Pero las letras sobre Maradona, como todos los que lo admiran, brillan más con el bello romance entre «El Pibe de Oro» y la pelota. Siguiendo la estela de Galeano, esta vez en «El fútbol a sol y sombra»:
“No es un jugador veloz, torito corto de piernas, pero lleva la pelota cosida al pie y tiene ojos en todo el cuerpo. Sus artes malabares encienden la cancha. Él puede resolver un partido disparando un tiro fulminante de espaldas al arco o sirviendo un pase imposible, a lo lejos, cuando está cercado por miles de piernas enemigas; y no hay quien lo pare cuando se lanza a gambetear rivales” (…) “este hombre es uno de los pocos que demuestra que la fantasía también puede ser eficaz”.
Por pedido de la revista colombiana SoHo, Villoro escribió un obituario de Maradona en 2004, imaginando el mundo después del astro argentino. “Acepté el encargo de SoHo porque me daba oportunidad de explicar de una vez por todas la supremacía de Maradona, sin necesidad de que él tuviera que morir para convencerme, pero aprovechando el imaginario dramatismo de su desaparición para sortear el argumento, tantas veces repetido, de que comparar a Alfredo Di Stéfano con Pelé y a éste con Maradona es como comparar peras con manzanas y sandías”, escribió Villoro en su libro «Dios es redondo».
En la licencia literaria, ese obituario termina así: “Diego Armando Maradona ha muerto.

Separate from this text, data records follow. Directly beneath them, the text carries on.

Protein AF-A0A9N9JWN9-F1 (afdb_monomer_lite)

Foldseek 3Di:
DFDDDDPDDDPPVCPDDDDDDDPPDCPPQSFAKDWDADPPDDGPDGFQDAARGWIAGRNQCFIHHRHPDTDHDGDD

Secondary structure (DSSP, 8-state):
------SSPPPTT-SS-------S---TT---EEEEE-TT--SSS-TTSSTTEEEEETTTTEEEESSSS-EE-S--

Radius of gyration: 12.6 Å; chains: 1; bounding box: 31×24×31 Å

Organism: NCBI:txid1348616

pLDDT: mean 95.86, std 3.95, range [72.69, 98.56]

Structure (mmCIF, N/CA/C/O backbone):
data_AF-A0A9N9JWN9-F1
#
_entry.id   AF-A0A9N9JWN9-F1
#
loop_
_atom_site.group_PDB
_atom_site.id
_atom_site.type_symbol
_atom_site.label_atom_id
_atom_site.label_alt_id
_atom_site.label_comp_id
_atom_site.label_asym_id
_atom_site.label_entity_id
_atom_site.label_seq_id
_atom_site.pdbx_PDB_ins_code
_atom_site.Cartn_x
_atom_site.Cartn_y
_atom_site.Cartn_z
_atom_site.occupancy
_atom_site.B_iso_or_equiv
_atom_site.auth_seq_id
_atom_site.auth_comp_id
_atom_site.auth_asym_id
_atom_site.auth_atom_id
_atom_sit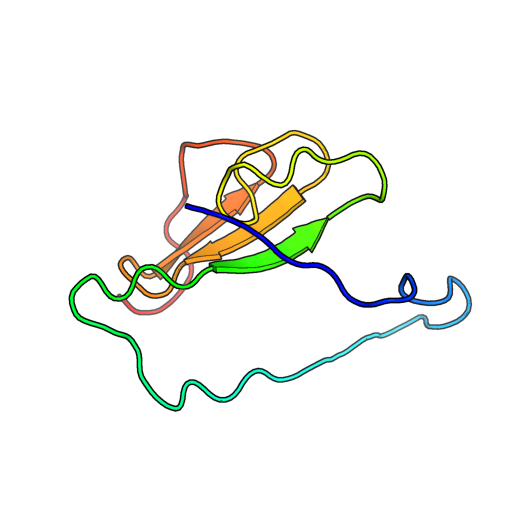e.pdbx_PDB_model_num
ATOM 1 N N . PHE A 1 1 ? 1.930 8.104 -10.942 1.00 79.88 1 PHE A N 1
ATOM 2 C CA . PHE A 1 1 ? 1.436 6.968 -10.135 1.00 79.88 1 PHE A CA 1
ATOM 3 C C . PHE A 1 1 ? -0.050 7.156 -9.891 1.00 79.88 1 PHE A C 1
ATOM 5 O O . PHE A 1 1 ? -0.484 8.297 -9.824 1.00 79.88 1 PHE A O 1
ATOM 12 N N . CYS A 1 2 ? -0.809 6.069 -9.792 1.00 88.12 2 CYS A N 1
ATOM 13 C CA . CYS A 1 2 ? -2.243 6.070 -9.502 1.00 88.12 2 CYS A CA 1
ATOM 14 C C . CYS A 1 2 ? -2.515 4.954 -8.487 1.00 88.12 2 CYS A C 1
ATOM 16 O O . CYS A 1 2 ? -1.855 3.915 -8.549 1.00 88.12 2 CYS A O 1
ATOM 18 N N . ALA A 1 3 ? -3.451 5.169 -7.566 1.00 96.00 3 ALA A N 1
ATOM 19 C CA . ALA A 1 3 ? -3.900 4.165 -6.614 1.00 96.00 3 ALA A CA 1
ATOM 20 C C . ALA A 1 3 ? -5.375 3.817 -6.831 1.00 96.00 3 ALA A C 1
ATOM 22 O O . ALA A 1 3 ? -6.202 4.662 -7.165 1.00 96.00 3 ALA A O 1
ATOM 23 N N . ILE A 1 4 ? -5.711 2.560 -6.565 1.00 97.25 4 ILE A N 1
ATOM 24 C CA . ILE A 1 4 ? -7.089 2.085 -6.450 1.00 97.25 4 ILE A CA 1
ATOM 25 C C . ILE A 1 4 ? -7.333 1.606 -5.021 1.00 97.25 4 ILE A C 1
ATOM 27 O O . ILE A 1 4 ? -6.395 1.351 -4.265 1.00 97.25 4 ILE A O 1
ATOM 31 N N . ARG A 1 5 ? -8.603 1.501 -4.636 1.00 97.44 5 ARG A N 1
ATOM 32 C CA . ARG A 1 5 ? -9.024 0.999 -3.324 1.00 97.44 5 ARG A CA 1
ATOM 33 C C . ARG A 1 5 ? -10.079 -0.077 -3.504 1.00 97.44 5 ARG A C 1
ATOM 35 O O . ARG A 1 5 ? -10.781 -0.085 -4.514 1.00 97.44 5 ARG A O 1
ATOM 42 N N . ALA A 1 6 ? -10.214 -0.940 -2.501 1.00 97.50 6 ALA A N 1
ATOM 43 C CA . ALA A 1 6 ? -11.333 -1.867 -2.424 1.00 97.50 6 ALA A CA 1
ATOM 44 C C . ALA A 1 6 ? -12.675 -1.113 -2.455 1.00 97.50 6 ALA A C 1
ATOM 46 O O . ALA A 1 6 ? -12.772 0.050 -2.055 1.00 97.50 6 ALA A O 1
ATOM 47 N N . ASN A 1 7 ? -13.725 -1.794 -2.908 1.00 97.38 7 ASN A N 1
ATOM 48 C CA . ASN A 1 7 ? -15.075 -1.233 -2.987 1.00 97.38 7 ASN A CA 1
ATOM 49 C C . ASN A 1 7 ? -15.706 -0.957 -1.607 1.00 97.38 7 ASN A C 1
ATOM 51 O O . ASN A 1 7 ? -16.664 -0.193 -1.524 1.00 97.38 7 ASN A O 1
ATOM 55 N N . ASN A 1 8 ? -15.170 -1.550 -0.535 1.00 97.00 8 ASN A N 1
ATOM 56 C CA . ASN A 1 8 ? -15.633 -1.389 0.841 1.00 97.00 8 ASN A CA 1
ATOM 57 C C . ASN A 1 8 ? -14.445 -1.286 1.814 1.00 97.00 8 ASN A C 1
ATOM 59 O O . ASN A 1 8 ? -13.391 -1.870 1.550 1.00 97.00 8 ASN A O 1
ATOM 63 N N . PRO A 1 9 ? -14.595 -0.567 2.943 1.00 97.31 9 PRO A N 1
ATOM 64 C CA . PRO A 1 9 ? -13.588 -0.552 3.996 1.00 97.31 9 PRO A CA 1
ATOM 65 C C . PRO A 1 9 ? -13.568 -1.879 4.761 1.00 97.31 9 PRO A C 1
ATOM 67 O O . PRO A 1 9 ? -14.538 -2.638 4.753 1.00 97.31 9 PRO A O 1
ATOM 70 N N . ILE A 1 10 ? -12.482 -2.111 5.497 1.00 97.62 10 ILE A N 1
ATOM 71 C CA . ILE A 1 10 ? -12.404 -3.195 6.480 1.00 97.62 10 ILE A CA 1
ATOM 72 C C . ILE A 1 10 ? -13.491 -2.958 7.545 1.00 97.62 10 ILE A C 1
ATOM 74 O O . ILE A 1 10 ? -13.508 -1.879 8.148 1.00 97.62 10 ILE A O 1
ATOM 78 N N . PRO A 1 11 ? -14.403 -3.918 7.796 1.00 96.06 11 PRO A N 1
ATOM 79 C CA . PRO A 1 11 ? -15.431 -3.757 8.817 1.00 96.06 11 PRO A CA 1
ATOM 80 C C . PRO A 1 11 ? -14.803 -3.582 10.209 1.00 96.06 11 PRO A C 1
ATOM 82 O O . PRO A 1 11 ? -13.944 -4.384 10.570 1.00 96.06 11 PRO A O 1
ATOM 85 N N . PRO A 1 12 ? -15.240 -2.619 11.042 1.00 92.38 12 PRO A N 1
ATOM 86 C CA . PRO A 1 12 ? -14.670 -2.413 12.380 1.00 92.38 12 PRO A CA 1
ATOM 87 C C . PRO A 1 12 ? -14.785 -3.627 13.315 1.00 92.38 12 PRO A C 1
ATOM 89 O O . PRO A 1 12 ? -14.031 -3.757 14.274 1.00 92.38 12 PRO A O 1
ATOM 92 N N . GLN A 1 13 ? -15.736 -4.526 13.048 1.00 96.38 13 GLN A N 1
ATOM 93 C CA . GLN A 1 13 ? -15.902 -5.783 13.780 1.00 96.38 13 GLN A CA 1
ATOM 94 C C . GLN A 1 13 ? -14.777 -6.787 13.470 1.00 96.38 13 GLN A C 1
ATOM 96 O O . GLN A 1 13 ? -14.553 -7.728 14.234 1.00 96.38 13 GLN A O 1
ATOM 101 N N . CYS A 1 14 ? -14.064 -6.590 12.359 1.00 94.38 14 CYS A N 1
ATOM 102 C CA . CYS A 1 14 ? -12.915 -7.379 11.951 1.00 94.38 14 CYS A CA 1
ATOM 103 C C . CYS A 1 14 ? -11.688 -6.950 12.772 1.00 94.38 14 CYS A C 1
ATOM 105 O O . CYS A 1 14 ? -10.983 -6.005 12.430 1.00 94.38 14 CYS A O 1
ATOM 107 N N . LYS A 1 15 ? -11.447 -7.637 13.897 1.00 91.31 15 LYS A N 1
ATOM 108 C CA . LYS A 1 15 ? -10.325 -7.340 14.811 1.00 91.31 15 LYS A CA 1
ATOM 109 C C . LYS A 1 15 ? -8.951 -7.639 14.205 1.00 91.31 15 LYS A C 1
ATOM 111 O O . LYS A 1 15 ? -7.960 -7.048 14.619 1.00 91.31 15 LYS A O 1
ATOM 116 N N . LEU A 1 16 ? -8.905 -8.577 13.263 1.00 95.88 16 LEU A N 1
ATOM 117 C CA . LEU A 1 16 ? -7.725 -8.944 12.496 1.00 95.88 16 LEU A CA 1
ATOM 118 C C . LEU A 1 16 ? -8.150 -9.072 11.038 1.00 95.88 16 LEU A C 1
ATOM 120 O O . LEU A 1 16 ? -8.980 -9.918 10.713 1.00 95.88 16 LEU A O 1
ATOM 124 N N . PHE A 1 17 ? -7.577 -8.233 10.187 1.00 96.62 17 PHE A N 1
ATOM 125 C CA . PHE A 1 17 ? -7.808 -8.253 8.753 1.00 96.62 17 PHE A CA 1
ATOM 126 C C . PHE A 1 17 ? -6.510 -8.593 8.032 1.00 96.62 17 PHE A C 1
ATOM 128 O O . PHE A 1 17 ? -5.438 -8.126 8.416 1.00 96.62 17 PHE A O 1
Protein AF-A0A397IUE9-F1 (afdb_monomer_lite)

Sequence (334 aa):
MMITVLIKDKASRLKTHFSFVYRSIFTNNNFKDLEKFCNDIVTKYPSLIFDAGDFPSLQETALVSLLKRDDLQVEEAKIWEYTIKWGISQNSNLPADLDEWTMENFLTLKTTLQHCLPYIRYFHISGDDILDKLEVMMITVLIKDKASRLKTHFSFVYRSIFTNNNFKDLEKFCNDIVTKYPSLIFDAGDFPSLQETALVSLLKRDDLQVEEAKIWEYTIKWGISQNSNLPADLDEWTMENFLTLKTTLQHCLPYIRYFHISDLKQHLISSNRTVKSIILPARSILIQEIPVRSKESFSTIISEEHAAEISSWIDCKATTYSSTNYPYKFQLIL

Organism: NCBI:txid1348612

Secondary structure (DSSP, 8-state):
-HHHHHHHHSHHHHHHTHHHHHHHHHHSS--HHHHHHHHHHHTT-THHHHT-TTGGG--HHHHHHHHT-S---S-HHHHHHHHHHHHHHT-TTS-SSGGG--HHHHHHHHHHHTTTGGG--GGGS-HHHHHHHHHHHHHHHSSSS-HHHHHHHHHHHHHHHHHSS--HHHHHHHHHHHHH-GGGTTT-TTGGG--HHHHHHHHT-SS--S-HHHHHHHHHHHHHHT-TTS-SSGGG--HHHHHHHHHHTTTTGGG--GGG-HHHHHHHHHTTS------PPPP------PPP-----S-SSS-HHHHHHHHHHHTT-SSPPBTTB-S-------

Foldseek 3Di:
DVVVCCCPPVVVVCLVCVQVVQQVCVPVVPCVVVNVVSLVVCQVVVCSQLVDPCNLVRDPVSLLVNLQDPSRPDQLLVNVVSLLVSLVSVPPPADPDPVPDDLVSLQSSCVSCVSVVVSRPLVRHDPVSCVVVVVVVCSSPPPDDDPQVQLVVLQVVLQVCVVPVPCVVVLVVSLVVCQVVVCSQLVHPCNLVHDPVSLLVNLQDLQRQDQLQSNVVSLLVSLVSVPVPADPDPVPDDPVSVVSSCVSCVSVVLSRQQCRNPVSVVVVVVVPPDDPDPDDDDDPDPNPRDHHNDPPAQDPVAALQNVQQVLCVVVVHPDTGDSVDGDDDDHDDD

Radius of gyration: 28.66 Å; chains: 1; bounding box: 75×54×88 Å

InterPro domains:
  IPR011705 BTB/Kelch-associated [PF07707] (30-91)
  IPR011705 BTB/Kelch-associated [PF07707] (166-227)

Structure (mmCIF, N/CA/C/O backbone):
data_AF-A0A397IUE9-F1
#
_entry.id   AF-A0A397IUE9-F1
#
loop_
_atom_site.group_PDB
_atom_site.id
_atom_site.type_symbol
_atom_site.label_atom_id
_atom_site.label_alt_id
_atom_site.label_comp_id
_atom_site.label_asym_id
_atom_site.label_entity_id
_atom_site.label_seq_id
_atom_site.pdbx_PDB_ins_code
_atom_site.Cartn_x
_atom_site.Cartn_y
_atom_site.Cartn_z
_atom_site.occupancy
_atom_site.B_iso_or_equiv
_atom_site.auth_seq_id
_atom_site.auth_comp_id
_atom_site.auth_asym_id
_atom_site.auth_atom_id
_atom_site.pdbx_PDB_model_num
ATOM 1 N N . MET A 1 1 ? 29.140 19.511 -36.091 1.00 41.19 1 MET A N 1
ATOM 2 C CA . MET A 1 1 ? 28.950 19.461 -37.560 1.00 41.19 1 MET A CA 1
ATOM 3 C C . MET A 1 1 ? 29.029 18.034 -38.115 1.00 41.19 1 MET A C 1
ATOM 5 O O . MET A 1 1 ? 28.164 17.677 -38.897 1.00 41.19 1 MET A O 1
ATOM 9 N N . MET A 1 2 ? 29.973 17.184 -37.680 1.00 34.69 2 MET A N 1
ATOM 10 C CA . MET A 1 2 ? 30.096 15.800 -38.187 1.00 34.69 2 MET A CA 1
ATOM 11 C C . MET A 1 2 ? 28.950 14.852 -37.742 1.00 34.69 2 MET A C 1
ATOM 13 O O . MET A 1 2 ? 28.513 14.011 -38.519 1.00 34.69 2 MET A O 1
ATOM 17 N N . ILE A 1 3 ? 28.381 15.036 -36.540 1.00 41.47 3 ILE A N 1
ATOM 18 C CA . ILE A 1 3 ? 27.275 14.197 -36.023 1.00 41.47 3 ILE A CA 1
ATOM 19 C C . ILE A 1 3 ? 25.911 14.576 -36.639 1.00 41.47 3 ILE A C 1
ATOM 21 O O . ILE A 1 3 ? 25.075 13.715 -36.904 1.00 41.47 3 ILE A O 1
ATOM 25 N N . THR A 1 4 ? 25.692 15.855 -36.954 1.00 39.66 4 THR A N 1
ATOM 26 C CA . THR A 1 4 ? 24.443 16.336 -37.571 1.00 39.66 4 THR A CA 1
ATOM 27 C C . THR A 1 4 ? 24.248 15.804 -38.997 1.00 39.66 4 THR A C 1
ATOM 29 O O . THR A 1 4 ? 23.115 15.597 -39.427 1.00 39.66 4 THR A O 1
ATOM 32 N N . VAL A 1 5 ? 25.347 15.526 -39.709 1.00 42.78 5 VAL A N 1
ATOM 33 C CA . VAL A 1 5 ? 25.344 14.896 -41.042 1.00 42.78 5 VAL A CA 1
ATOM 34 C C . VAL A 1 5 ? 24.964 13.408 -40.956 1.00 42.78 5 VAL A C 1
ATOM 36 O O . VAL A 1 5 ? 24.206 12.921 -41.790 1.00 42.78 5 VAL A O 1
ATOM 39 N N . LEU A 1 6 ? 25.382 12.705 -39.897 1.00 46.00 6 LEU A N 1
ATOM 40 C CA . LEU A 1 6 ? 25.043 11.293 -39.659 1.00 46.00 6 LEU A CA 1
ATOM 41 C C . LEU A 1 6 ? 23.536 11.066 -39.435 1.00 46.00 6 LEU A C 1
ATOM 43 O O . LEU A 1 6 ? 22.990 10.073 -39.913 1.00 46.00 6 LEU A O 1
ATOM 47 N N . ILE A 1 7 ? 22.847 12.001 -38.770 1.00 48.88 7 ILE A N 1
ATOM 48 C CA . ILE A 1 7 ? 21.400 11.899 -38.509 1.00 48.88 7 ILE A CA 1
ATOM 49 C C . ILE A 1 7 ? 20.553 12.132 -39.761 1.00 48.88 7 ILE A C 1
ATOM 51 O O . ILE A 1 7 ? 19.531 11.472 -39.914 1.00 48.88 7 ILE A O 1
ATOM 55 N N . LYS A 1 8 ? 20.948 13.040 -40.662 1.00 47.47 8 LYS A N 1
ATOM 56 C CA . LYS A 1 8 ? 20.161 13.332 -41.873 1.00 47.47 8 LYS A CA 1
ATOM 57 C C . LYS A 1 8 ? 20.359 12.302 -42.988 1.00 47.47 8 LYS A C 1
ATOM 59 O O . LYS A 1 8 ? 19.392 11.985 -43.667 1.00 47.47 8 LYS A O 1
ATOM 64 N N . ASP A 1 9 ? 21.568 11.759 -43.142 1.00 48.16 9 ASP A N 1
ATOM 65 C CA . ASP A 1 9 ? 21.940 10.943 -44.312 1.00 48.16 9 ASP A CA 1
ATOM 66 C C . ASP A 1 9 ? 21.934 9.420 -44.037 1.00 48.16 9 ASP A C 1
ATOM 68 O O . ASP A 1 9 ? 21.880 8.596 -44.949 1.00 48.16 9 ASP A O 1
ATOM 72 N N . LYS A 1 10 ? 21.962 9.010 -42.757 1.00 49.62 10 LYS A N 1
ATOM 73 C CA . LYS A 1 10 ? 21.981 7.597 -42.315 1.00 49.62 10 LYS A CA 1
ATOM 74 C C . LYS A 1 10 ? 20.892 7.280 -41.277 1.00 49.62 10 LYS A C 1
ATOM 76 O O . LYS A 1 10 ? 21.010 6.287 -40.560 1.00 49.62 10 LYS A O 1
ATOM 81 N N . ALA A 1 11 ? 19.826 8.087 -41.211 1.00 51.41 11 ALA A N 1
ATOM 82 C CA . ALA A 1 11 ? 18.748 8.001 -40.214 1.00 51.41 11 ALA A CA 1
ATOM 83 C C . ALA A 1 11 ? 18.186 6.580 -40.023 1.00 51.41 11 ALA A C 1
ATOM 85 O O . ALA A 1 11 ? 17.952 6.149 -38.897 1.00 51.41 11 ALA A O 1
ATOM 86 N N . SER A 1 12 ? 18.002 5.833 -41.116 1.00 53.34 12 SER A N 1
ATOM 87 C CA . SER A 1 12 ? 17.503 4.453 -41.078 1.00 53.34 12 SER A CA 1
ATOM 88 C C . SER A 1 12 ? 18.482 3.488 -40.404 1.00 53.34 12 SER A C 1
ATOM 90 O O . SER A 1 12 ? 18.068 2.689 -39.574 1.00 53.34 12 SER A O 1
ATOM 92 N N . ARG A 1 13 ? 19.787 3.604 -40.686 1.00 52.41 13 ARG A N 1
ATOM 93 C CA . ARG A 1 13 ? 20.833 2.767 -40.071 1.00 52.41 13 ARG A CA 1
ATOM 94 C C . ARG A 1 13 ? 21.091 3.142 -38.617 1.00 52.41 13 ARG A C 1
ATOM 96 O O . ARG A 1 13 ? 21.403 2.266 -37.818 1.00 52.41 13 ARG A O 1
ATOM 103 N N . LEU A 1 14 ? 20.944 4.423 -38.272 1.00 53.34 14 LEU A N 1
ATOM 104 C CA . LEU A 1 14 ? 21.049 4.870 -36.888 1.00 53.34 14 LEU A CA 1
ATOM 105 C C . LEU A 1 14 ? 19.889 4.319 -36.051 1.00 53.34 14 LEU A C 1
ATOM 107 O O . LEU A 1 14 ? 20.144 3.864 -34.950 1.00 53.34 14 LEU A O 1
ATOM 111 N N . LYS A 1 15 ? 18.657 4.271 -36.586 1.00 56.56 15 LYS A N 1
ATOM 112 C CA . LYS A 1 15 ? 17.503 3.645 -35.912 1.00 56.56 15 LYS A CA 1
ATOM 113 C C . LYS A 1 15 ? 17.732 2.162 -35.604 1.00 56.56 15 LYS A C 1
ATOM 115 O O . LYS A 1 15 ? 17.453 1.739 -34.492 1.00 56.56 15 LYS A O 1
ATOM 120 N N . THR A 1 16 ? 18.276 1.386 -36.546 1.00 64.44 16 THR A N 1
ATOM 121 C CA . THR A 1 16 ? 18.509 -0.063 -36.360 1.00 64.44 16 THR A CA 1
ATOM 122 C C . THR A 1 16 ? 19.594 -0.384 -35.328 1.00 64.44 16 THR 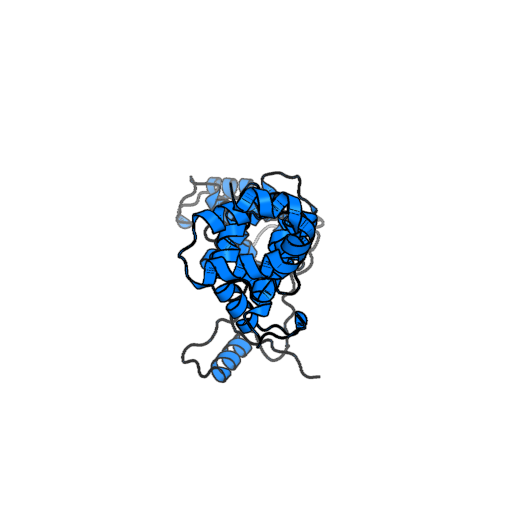A C 1
ATOM 124 O O . THR A 1 16 ? 19.588 -1.466 -34.753 1.00 64.44 16 THR A O 1
ATOM 127 N N . HIS A 1 17 ? 20.527 0.537 -35.080 1.00 77.25 17 HIS A N 1
ATOM 128 C CA . HIS A 1 17 ? 21.646 0.330 -34.154 1.00 77.25 17 HIS A CA 1
ATOM 129 C C . HIS A 1 17 ? 21.634 1.306 -32.971 1.00 77.25 17 HIS A C 1
ATOM 131 O O . HIS A 1 17 ? 22.633 1.416 -32.260 1.00 77.25 17 HIS A O 1
ATOM 137 N N . PHE A 1 18 ? 20.531 2.033 -32.765 1.00 83.62 18 PHE A N 1
ATOM 138 C CA . PHE A 1 18 ? 20.467 3.101 -31.772 1.00 83.62 18 PHE A CA 1
ATOM 139 C C . PHE A 1 18 ? 20.645 2.554 -30.356 1.00 83.62 18 PHE A C 1
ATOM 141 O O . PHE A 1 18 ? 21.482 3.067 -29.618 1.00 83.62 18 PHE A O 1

En el fútbol, solo una vez un hombre fue todos los hombres”.
Diego Maradona en octavos de final de la copa de la UEFA el 23 de noviembre de 1988. Crédito: AFP via Getty Images
El bello romance del 10 y la pelota también quedó reflejado en el texto de Eduardo Sacheri ”Me van a tener que disculpar”, que manifiesta la pasión de los argentinos en carne propia: “Así que señores, lo lamento. Pero no me jodan con que lo mida con la misma vara con la que se supone debo juzgar a los demás mortales. Porque yo le debo esos dos goles a Inglaterra. Y el único modo que tengo de agradecérselo es dejarlo en paz con sus cosas. Porque ya que el tiempo cometió la estupidez de seguir transcurriendo, ya que optó por acumular un montón de presentes vulgares encima de ese presente perfecto, al menos yo debo tener la honestidad de recordarlo para toda la vida. Yo conservo el deber de la memoria”.
Y si de instantes críticos, indestructibles, «10,6 segundos» el cuento de Hernán Casciari sobre el denominado gol del siglo: “Cierra los ojos. Se deja caer hacia adelante, con el cuerpo inclinado, y se hace silencio en todo el mundo. El jugador sabe que ha dado 44 pasos y 12 toques, todos con la zurda. Sabe que la jugada durará 10 segundos y seis décimas. Entonces piensa que ya es hora de explicarle a todos quién es él, quién ha sido y quién será hasta el final de los tiempos”.
Maradona se escribe con ocho letras. Ocho. La misma cantidad que inmortal.